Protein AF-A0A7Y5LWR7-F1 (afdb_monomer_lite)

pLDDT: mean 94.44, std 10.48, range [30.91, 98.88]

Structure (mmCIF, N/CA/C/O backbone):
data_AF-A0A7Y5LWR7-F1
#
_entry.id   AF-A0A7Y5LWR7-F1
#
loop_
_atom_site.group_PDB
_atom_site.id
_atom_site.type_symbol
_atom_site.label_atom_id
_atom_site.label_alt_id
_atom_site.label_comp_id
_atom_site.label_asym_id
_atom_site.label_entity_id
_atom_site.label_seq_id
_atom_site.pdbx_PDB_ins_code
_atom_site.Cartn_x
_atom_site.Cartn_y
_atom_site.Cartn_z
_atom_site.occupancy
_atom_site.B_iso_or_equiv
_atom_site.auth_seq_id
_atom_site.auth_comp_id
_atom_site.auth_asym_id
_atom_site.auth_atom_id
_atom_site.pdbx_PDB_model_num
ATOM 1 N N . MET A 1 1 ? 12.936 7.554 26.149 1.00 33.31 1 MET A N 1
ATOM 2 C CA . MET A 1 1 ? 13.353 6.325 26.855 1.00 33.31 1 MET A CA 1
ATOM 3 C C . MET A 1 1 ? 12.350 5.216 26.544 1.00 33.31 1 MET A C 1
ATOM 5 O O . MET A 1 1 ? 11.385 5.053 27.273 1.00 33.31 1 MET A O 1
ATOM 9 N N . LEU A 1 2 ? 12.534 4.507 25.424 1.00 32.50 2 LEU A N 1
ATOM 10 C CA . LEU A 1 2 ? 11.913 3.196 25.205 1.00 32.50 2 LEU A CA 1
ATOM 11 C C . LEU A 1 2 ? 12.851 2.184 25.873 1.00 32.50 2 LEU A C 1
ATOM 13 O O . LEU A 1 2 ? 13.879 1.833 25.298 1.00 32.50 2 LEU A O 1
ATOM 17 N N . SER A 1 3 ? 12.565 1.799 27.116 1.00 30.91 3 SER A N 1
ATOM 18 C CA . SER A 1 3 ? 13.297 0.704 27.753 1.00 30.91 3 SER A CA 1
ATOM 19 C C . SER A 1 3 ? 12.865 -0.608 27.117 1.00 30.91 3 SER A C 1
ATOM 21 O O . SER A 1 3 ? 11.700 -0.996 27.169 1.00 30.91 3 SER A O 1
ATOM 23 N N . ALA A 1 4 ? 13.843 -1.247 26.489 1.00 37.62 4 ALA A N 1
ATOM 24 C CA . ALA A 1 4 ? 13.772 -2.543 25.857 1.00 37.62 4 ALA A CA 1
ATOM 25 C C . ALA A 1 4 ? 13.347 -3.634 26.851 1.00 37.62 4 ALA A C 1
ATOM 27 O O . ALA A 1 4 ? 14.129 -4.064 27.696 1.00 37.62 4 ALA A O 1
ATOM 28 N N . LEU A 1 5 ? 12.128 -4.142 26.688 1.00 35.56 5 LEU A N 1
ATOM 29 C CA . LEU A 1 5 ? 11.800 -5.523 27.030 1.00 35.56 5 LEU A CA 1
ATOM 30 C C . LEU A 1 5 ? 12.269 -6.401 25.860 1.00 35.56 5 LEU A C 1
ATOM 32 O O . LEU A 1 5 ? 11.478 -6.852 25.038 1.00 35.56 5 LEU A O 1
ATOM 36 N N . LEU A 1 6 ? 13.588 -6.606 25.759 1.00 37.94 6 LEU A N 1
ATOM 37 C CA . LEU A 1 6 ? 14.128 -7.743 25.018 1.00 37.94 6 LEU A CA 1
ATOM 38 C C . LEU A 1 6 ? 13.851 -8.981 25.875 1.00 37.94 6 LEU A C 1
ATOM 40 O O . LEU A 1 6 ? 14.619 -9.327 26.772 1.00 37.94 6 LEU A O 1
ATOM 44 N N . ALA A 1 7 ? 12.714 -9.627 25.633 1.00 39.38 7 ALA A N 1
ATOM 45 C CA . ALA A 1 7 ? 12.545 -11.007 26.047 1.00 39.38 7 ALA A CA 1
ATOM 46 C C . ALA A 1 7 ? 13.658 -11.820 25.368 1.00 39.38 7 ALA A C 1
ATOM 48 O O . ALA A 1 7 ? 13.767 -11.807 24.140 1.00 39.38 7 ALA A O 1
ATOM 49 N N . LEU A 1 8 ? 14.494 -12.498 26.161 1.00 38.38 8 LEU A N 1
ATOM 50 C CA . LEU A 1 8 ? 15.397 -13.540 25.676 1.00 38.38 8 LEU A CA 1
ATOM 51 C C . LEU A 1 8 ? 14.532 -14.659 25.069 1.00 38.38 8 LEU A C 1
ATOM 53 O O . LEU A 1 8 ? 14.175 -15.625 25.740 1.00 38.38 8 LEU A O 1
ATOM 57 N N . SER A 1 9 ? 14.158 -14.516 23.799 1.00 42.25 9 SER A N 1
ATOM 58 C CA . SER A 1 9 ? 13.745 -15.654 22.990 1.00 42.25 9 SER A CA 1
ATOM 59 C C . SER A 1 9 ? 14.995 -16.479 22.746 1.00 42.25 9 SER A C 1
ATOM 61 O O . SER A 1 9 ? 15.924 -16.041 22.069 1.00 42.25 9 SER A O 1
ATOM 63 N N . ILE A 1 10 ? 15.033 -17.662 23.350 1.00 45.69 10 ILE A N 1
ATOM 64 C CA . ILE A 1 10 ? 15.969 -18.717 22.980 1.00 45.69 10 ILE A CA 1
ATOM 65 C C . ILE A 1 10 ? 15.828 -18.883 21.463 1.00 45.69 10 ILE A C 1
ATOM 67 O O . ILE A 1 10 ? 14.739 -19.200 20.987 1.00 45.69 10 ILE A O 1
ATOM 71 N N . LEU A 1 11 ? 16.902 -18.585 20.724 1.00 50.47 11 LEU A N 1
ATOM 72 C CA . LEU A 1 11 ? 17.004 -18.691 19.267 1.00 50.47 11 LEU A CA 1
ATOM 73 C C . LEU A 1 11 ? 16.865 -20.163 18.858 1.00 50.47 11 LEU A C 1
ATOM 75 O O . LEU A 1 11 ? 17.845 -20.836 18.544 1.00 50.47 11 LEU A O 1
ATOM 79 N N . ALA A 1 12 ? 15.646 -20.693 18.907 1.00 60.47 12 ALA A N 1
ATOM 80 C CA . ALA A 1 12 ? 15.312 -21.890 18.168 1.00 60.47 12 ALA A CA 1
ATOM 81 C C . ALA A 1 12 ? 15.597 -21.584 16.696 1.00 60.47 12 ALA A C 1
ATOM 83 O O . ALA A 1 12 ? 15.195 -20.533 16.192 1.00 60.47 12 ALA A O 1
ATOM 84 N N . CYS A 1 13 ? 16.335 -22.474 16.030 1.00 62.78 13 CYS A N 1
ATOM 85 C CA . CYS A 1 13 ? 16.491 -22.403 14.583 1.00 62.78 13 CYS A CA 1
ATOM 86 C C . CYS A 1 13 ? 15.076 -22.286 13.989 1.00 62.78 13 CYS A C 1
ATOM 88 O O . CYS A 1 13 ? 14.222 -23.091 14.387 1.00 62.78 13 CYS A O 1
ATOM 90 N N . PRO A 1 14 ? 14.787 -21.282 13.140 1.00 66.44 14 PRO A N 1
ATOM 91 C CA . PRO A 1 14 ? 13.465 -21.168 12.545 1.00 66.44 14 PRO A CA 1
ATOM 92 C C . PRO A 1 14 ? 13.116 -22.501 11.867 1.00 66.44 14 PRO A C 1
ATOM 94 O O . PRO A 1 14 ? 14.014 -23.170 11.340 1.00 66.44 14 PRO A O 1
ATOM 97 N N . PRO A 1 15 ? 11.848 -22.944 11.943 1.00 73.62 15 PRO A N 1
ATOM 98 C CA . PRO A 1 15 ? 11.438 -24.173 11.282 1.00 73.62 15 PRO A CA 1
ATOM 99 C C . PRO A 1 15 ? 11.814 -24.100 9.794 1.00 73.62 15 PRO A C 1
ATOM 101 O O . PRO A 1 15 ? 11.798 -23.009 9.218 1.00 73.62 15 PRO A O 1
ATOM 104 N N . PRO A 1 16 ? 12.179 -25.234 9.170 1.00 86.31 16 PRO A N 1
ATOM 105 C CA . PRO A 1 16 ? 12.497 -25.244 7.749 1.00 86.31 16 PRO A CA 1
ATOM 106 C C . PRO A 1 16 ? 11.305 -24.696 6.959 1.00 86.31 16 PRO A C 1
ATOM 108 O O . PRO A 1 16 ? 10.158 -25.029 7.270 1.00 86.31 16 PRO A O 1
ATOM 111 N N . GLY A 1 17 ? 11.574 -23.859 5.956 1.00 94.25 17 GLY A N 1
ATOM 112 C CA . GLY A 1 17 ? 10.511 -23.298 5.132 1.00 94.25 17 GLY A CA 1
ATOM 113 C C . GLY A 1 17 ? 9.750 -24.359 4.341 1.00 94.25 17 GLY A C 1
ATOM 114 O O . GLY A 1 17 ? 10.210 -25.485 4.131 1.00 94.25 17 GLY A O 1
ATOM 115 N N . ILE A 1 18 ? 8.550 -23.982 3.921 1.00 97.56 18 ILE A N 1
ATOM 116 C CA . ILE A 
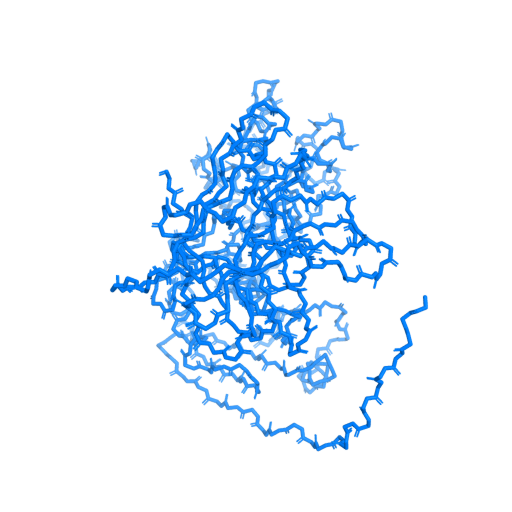1 18 ? 7.591 -24.821 3.219 1.00 97.56 18 ILE A CA 1
ATOM 117 C C . ILE A 1 18 ? 7.698 -24.540 1.723 1.00 97.56 18 ILE A C 1
ATOM 119 O O . ILE A 1 18 ? 7.600 -23.395 1.280 1.00 97.56 18 ILE A O 1
ATOM 123 N N . GLU A 1 19 ? 7.867 -25.606 0.947 1.00 98.12 19 GLU A N 1
ATOM 124 C CA . GLU A 1 19 ? 7.754 -25.574 -0.509 1.00 98.12 19 GLU A CA 1
ATOM 125 C C . GLU A 1 19 ? 6.280 -25.655 -0.922 1.00 98.12 19 GLU A C 1
ATOM 127 O O . GLU A 1 19 ? 5.544 -26.534 -0.468 1.00 98.12 19 GLU A O 1
ATOM 132 N N . HIS A 1 20 ? 5.850 -24.772 -1.818 1.00 98.44 20 HIS A N 1
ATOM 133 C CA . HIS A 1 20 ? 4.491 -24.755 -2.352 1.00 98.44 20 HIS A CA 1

------------

• _WHAT NEEDS TO BE DONE_
Your task is to retype the entries verbatim, starting with the line that holds "ATOM 84 N N" and stopping after the line that holds "ATOM 97 N N".

• _RESPONSE AREA_
ATOM 84 N N . CYS A 1 13 ? 16.335 -22.474 16.030 1.00 62.78 13 CYS A N 1
ATOM 85 C CA . CYS A 1 13 ? 16.491 -22.403 14.583 1.00 62.78 13 CYS A CA 1
ATOM 86 C C . CYS A 1 13 ? 15.076 -22.286 13.989 1.00 62.78 13 CYS A C 1
ATOM 88 O O . CYS A 1 13 ? 14.222 -23.091 14.387 1.00 62.78 13 CYS A O 1
ATOM 90 N N . PRO A 1 14 ? 14.787 -21.282 13.140 1.00 66.44 14 PRO A N 1
ATOM 91 C CA . PRO A 1 14 ? 13.465 -21.168 12.545 1.00 66.44 14 PRO A CA 1
ATOM 92 C C . PRO A 1 14 ? 13.116 -22.501 11.867 1.00 66.44 14 PRO A C 1
ATOM 94 O O . PRO A 1 14 ? 14.014 -23.170 11.340 1.00 66.44 14 PRO A O 1
ATOM 97 N N . PRO A 1 15 ? 11.848 -22.944 11.943 1.00 73.62 15 PRO A N 1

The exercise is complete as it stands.